### Required work
Below are entries. Reproduce exactly the lines between the line holding "ATOM 183 C C" and the line holding "ATOM 194 C CA", inclusive, and only those.

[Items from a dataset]
---

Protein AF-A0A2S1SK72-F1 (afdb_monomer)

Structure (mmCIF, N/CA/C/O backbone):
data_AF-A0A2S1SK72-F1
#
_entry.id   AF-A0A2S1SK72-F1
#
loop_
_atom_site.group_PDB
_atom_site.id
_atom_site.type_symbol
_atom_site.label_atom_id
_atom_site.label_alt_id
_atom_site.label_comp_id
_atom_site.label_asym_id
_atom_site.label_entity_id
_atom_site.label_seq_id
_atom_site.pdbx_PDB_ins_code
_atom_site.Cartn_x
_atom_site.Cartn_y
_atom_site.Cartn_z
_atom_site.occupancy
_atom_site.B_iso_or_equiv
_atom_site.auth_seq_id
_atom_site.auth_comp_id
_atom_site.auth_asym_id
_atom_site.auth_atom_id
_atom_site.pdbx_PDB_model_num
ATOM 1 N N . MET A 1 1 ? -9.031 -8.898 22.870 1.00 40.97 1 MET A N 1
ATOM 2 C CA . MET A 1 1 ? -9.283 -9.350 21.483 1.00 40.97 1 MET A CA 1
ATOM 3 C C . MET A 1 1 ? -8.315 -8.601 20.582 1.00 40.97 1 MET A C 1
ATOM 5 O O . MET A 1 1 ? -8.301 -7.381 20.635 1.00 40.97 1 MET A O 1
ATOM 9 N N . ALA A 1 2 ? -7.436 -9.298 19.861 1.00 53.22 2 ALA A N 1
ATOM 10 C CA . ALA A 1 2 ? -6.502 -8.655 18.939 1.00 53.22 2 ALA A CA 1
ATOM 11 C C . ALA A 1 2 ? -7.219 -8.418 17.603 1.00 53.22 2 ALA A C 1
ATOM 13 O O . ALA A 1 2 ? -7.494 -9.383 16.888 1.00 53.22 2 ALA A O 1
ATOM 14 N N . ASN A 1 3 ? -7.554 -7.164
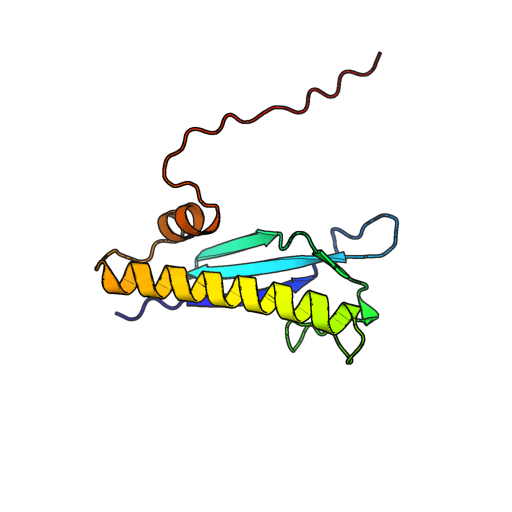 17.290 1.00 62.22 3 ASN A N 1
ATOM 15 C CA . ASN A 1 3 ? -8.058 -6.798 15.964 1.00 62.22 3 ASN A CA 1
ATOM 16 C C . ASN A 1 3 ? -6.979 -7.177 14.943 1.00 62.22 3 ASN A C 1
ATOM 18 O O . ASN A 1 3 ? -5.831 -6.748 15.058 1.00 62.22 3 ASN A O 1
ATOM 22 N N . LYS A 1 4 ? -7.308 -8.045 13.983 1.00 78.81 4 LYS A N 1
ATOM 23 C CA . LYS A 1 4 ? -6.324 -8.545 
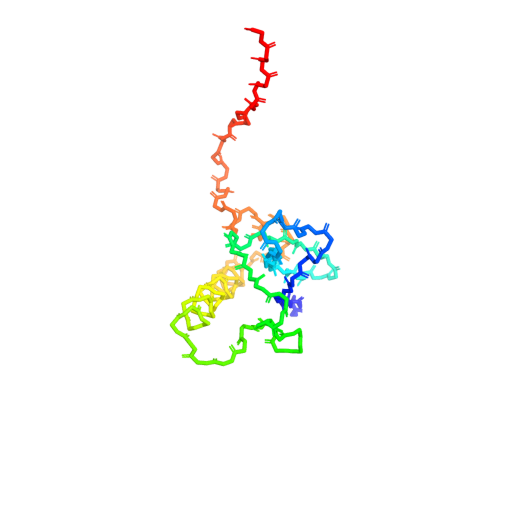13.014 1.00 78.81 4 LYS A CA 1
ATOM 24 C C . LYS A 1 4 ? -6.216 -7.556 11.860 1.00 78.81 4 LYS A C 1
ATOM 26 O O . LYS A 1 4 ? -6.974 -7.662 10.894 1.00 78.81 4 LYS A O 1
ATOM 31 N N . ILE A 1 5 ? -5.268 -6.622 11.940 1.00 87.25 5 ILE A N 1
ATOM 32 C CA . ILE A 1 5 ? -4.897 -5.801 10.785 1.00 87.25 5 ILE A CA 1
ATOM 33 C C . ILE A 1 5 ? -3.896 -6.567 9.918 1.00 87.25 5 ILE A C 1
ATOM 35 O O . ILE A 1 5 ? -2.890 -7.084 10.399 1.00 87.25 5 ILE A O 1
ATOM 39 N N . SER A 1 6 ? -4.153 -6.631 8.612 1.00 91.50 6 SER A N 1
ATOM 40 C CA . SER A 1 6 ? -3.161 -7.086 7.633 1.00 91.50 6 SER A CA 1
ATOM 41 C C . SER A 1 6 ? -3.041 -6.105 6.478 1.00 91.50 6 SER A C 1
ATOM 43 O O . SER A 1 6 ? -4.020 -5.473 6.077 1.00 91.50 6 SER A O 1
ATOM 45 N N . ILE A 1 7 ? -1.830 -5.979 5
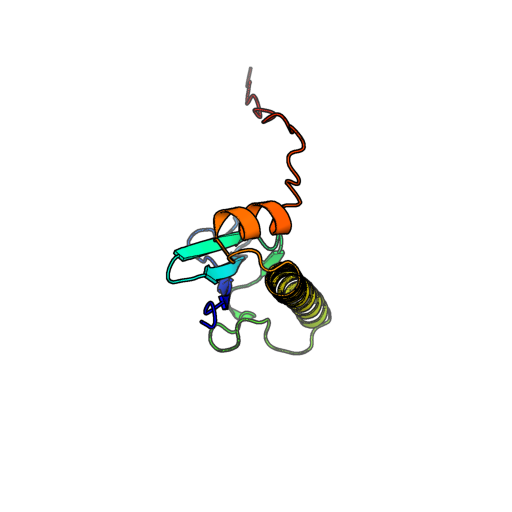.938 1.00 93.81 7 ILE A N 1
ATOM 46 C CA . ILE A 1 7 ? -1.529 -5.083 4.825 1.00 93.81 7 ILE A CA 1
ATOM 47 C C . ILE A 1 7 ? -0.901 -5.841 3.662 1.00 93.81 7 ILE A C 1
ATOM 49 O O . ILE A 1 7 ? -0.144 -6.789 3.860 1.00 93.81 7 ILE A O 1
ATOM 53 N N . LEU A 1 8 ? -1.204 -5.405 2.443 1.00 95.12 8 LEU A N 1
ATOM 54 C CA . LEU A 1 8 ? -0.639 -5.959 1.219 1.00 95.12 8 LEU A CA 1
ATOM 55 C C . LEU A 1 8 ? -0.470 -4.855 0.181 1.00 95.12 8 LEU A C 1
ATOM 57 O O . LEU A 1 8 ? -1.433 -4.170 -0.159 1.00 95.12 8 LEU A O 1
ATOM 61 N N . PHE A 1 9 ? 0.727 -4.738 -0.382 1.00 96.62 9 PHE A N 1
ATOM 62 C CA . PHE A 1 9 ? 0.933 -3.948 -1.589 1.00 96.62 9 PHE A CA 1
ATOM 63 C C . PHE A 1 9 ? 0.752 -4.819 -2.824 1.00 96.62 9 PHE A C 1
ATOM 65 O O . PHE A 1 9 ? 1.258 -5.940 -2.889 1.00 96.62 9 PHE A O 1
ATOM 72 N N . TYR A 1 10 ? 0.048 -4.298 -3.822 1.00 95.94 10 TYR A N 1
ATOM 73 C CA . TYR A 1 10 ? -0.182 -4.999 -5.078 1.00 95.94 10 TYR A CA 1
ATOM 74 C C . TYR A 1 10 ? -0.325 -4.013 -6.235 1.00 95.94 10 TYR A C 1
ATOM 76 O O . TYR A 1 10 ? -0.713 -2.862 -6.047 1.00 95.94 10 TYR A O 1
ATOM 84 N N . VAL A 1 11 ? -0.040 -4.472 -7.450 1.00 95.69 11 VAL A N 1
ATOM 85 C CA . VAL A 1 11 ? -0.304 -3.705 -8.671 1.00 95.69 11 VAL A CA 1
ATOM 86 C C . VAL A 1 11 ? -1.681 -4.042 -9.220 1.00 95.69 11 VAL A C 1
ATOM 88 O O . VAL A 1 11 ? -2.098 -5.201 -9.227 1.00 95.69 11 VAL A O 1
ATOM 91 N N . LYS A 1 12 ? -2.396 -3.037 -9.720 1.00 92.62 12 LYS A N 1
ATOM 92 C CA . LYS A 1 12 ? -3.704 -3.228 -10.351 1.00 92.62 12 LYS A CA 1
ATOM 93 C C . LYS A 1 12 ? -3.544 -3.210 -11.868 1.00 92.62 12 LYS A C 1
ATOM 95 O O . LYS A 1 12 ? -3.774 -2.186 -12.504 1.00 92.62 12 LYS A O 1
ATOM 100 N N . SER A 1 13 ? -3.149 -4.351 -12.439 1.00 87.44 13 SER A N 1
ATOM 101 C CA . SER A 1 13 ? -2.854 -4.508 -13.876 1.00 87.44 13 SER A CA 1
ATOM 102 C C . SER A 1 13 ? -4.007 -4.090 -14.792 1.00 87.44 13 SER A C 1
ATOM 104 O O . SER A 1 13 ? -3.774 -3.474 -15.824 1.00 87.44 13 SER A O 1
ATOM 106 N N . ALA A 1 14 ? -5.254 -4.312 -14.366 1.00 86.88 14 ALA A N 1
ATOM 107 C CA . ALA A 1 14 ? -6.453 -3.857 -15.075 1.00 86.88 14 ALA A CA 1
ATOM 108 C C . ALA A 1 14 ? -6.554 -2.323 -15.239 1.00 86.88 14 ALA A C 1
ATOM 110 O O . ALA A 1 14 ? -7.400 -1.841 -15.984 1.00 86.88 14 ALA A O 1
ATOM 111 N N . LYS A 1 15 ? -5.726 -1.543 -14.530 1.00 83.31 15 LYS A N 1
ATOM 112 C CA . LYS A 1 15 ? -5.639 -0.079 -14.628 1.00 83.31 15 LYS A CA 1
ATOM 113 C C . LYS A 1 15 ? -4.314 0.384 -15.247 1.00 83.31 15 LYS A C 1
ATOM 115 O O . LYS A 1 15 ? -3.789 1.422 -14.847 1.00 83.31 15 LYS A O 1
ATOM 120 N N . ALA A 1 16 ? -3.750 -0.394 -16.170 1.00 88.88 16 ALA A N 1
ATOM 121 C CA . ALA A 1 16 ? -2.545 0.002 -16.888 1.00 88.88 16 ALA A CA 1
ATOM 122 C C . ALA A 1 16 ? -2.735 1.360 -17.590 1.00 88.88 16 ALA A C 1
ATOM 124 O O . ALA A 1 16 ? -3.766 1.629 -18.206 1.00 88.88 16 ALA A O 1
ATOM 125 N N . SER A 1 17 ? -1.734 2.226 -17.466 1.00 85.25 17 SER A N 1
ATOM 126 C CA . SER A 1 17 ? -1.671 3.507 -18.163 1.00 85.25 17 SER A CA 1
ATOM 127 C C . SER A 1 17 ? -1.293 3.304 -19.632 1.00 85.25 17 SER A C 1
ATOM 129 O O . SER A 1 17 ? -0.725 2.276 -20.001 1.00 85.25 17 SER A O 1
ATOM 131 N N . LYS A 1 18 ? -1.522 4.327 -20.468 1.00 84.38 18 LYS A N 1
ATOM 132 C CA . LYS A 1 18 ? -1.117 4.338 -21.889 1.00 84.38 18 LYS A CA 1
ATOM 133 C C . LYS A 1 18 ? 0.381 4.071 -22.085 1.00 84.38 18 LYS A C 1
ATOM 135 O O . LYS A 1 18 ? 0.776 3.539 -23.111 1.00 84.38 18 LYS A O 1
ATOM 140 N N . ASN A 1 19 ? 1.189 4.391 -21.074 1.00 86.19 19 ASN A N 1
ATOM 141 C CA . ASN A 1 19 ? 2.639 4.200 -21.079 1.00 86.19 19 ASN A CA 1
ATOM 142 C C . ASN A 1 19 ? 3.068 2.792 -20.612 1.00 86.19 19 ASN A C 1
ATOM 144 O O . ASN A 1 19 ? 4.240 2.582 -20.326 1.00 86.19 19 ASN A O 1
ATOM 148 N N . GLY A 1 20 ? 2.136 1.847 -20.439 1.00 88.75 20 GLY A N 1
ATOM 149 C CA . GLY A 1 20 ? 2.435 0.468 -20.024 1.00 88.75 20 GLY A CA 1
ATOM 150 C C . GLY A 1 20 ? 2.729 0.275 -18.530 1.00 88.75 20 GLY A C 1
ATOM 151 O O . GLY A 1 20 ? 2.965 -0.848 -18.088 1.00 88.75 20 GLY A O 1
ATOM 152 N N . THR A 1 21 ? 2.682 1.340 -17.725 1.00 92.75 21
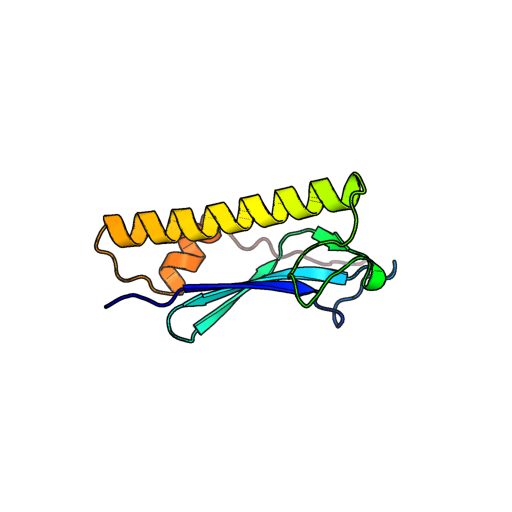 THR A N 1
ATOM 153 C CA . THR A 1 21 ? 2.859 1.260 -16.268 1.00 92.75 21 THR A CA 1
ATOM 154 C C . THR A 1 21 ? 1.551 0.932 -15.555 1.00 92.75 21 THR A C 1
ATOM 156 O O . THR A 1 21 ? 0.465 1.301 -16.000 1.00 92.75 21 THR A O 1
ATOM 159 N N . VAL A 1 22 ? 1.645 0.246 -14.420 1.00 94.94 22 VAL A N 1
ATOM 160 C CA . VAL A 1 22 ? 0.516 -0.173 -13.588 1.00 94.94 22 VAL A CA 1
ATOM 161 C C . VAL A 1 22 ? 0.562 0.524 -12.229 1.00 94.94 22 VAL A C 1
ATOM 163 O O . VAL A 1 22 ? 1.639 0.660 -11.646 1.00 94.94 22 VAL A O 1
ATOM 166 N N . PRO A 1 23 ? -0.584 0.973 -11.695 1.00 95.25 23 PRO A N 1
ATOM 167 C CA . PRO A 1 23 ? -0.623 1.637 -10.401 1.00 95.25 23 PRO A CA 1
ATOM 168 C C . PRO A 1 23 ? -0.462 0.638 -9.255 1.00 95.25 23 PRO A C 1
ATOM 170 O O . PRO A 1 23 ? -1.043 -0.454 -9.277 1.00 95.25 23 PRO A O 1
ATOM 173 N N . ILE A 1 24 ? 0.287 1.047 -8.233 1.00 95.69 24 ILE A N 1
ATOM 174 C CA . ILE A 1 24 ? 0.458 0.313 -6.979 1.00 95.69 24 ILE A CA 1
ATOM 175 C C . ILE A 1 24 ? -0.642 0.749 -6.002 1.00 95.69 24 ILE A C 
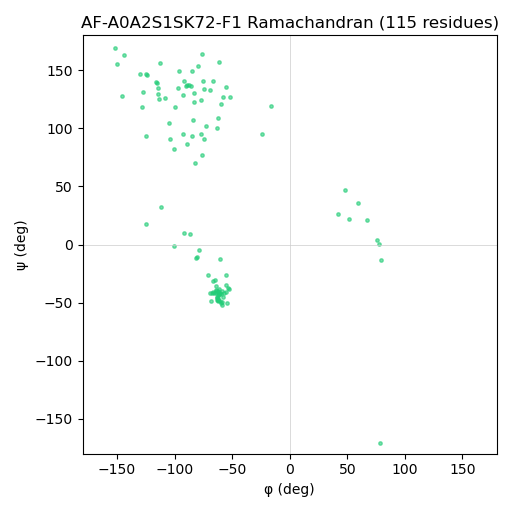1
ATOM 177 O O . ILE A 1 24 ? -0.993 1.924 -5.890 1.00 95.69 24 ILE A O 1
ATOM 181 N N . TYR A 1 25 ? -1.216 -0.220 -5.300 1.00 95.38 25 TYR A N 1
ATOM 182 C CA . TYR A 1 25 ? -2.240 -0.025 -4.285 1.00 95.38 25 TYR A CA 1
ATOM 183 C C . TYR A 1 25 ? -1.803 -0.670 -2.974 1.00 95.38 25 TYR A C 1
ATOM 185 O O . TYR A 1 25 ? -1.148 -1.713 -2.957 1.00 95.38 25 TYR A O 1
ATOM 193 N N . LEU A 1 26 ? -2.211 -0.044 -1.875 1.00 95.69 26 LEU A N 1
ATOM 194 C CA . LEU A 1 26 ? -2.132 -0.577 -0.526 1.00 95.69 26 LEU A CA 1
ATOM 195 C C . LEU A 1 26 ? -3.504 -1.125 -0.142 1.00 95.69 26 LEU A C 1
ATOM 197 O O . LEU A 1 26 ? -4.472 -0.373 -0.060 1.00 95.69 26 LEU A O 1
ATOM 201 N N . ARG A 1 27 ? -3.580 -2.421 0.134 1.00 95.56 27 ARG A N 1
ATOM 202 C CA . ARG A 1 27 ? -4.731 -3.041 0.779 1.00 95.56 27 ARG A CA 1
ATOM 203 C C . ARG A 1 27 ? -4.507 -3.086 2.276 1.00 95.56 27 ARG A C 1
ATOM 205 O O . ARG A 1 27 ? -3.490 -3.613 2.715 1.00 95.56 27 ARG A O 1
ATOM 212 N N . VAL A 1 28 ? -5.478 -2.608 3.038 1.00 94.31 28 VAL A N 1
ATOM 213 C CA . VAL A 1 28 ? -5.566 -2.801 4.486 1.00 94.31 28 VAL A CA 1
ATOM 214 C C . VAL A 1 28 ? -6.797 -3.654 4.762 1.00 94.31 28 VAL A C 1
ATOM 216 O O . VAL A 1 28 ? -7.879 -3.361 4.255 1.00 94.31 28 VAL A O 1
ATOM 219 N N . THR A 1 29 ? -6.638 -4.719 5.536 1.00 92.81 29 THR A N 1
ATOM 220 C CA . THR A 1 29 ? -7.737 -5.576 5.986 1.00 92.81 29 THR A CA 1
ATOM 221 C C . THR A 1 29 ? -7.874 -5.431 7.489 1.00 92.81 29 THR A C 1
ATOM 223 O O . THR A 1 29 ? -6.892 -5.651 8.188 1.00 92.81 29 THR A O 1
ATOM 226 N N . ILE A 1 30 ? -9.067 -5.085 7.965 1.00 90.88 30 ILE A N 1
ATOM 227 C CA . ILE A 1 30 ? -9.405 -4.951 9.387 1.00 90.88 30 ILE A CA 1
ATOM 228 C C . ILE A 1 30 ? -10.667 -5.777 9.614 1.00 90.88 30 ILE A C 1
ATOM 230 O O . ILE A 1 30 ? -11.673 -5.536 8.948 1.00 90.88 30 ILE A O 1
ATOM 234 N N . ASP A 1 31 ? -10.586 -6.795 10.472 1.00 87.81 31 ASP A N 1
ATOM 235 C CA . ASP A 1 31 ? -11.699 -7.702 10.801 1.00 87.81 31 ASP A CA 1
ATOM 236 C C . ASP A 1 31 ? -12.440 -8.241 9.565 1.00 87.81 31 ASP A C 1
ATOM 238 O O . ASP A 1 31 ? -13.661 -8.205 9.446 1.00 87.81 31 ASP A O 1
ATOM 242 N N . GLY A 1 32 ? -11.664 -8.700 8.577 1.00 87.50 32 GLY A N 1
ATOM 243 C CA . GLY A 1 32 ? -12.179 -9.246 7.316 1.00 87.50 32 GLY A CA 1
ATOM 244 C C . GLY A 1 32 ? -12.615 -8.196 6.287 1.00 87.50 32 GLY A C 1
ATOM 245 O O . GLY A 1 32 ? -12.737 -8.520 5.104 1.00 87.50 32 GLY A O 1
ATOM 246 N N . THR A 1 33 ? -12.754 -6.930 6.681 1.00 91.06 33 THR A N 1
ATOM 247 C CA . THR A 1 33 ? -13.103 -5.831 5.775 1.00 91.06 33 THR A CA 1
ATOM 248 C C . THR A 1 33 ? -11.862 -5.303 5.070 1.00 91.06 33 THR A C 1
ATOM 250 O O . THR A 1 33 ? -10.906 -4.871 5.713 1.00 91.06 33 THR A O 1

---

### Written solution
ATOM 183 C C . TYR A 1 25 ? -1.803 -0.670 -2.974 1.00 95.38 25 TYR A C 1
ATOM 185 O O . TYR A 1 25 ? -1.148 -1.713 -2.957 1.00 95.38 25 TYR A O 1
ATOM 193 N N . LEU A 1 26 ? -2.211 -0.044 -1.875 1.00 95.69 26 LEU A N 1
ATOM 194 C CA . LEU A 1 26 ? -2.132 -0.577 -0.526 1.00 95.69 26 LEU A CA 1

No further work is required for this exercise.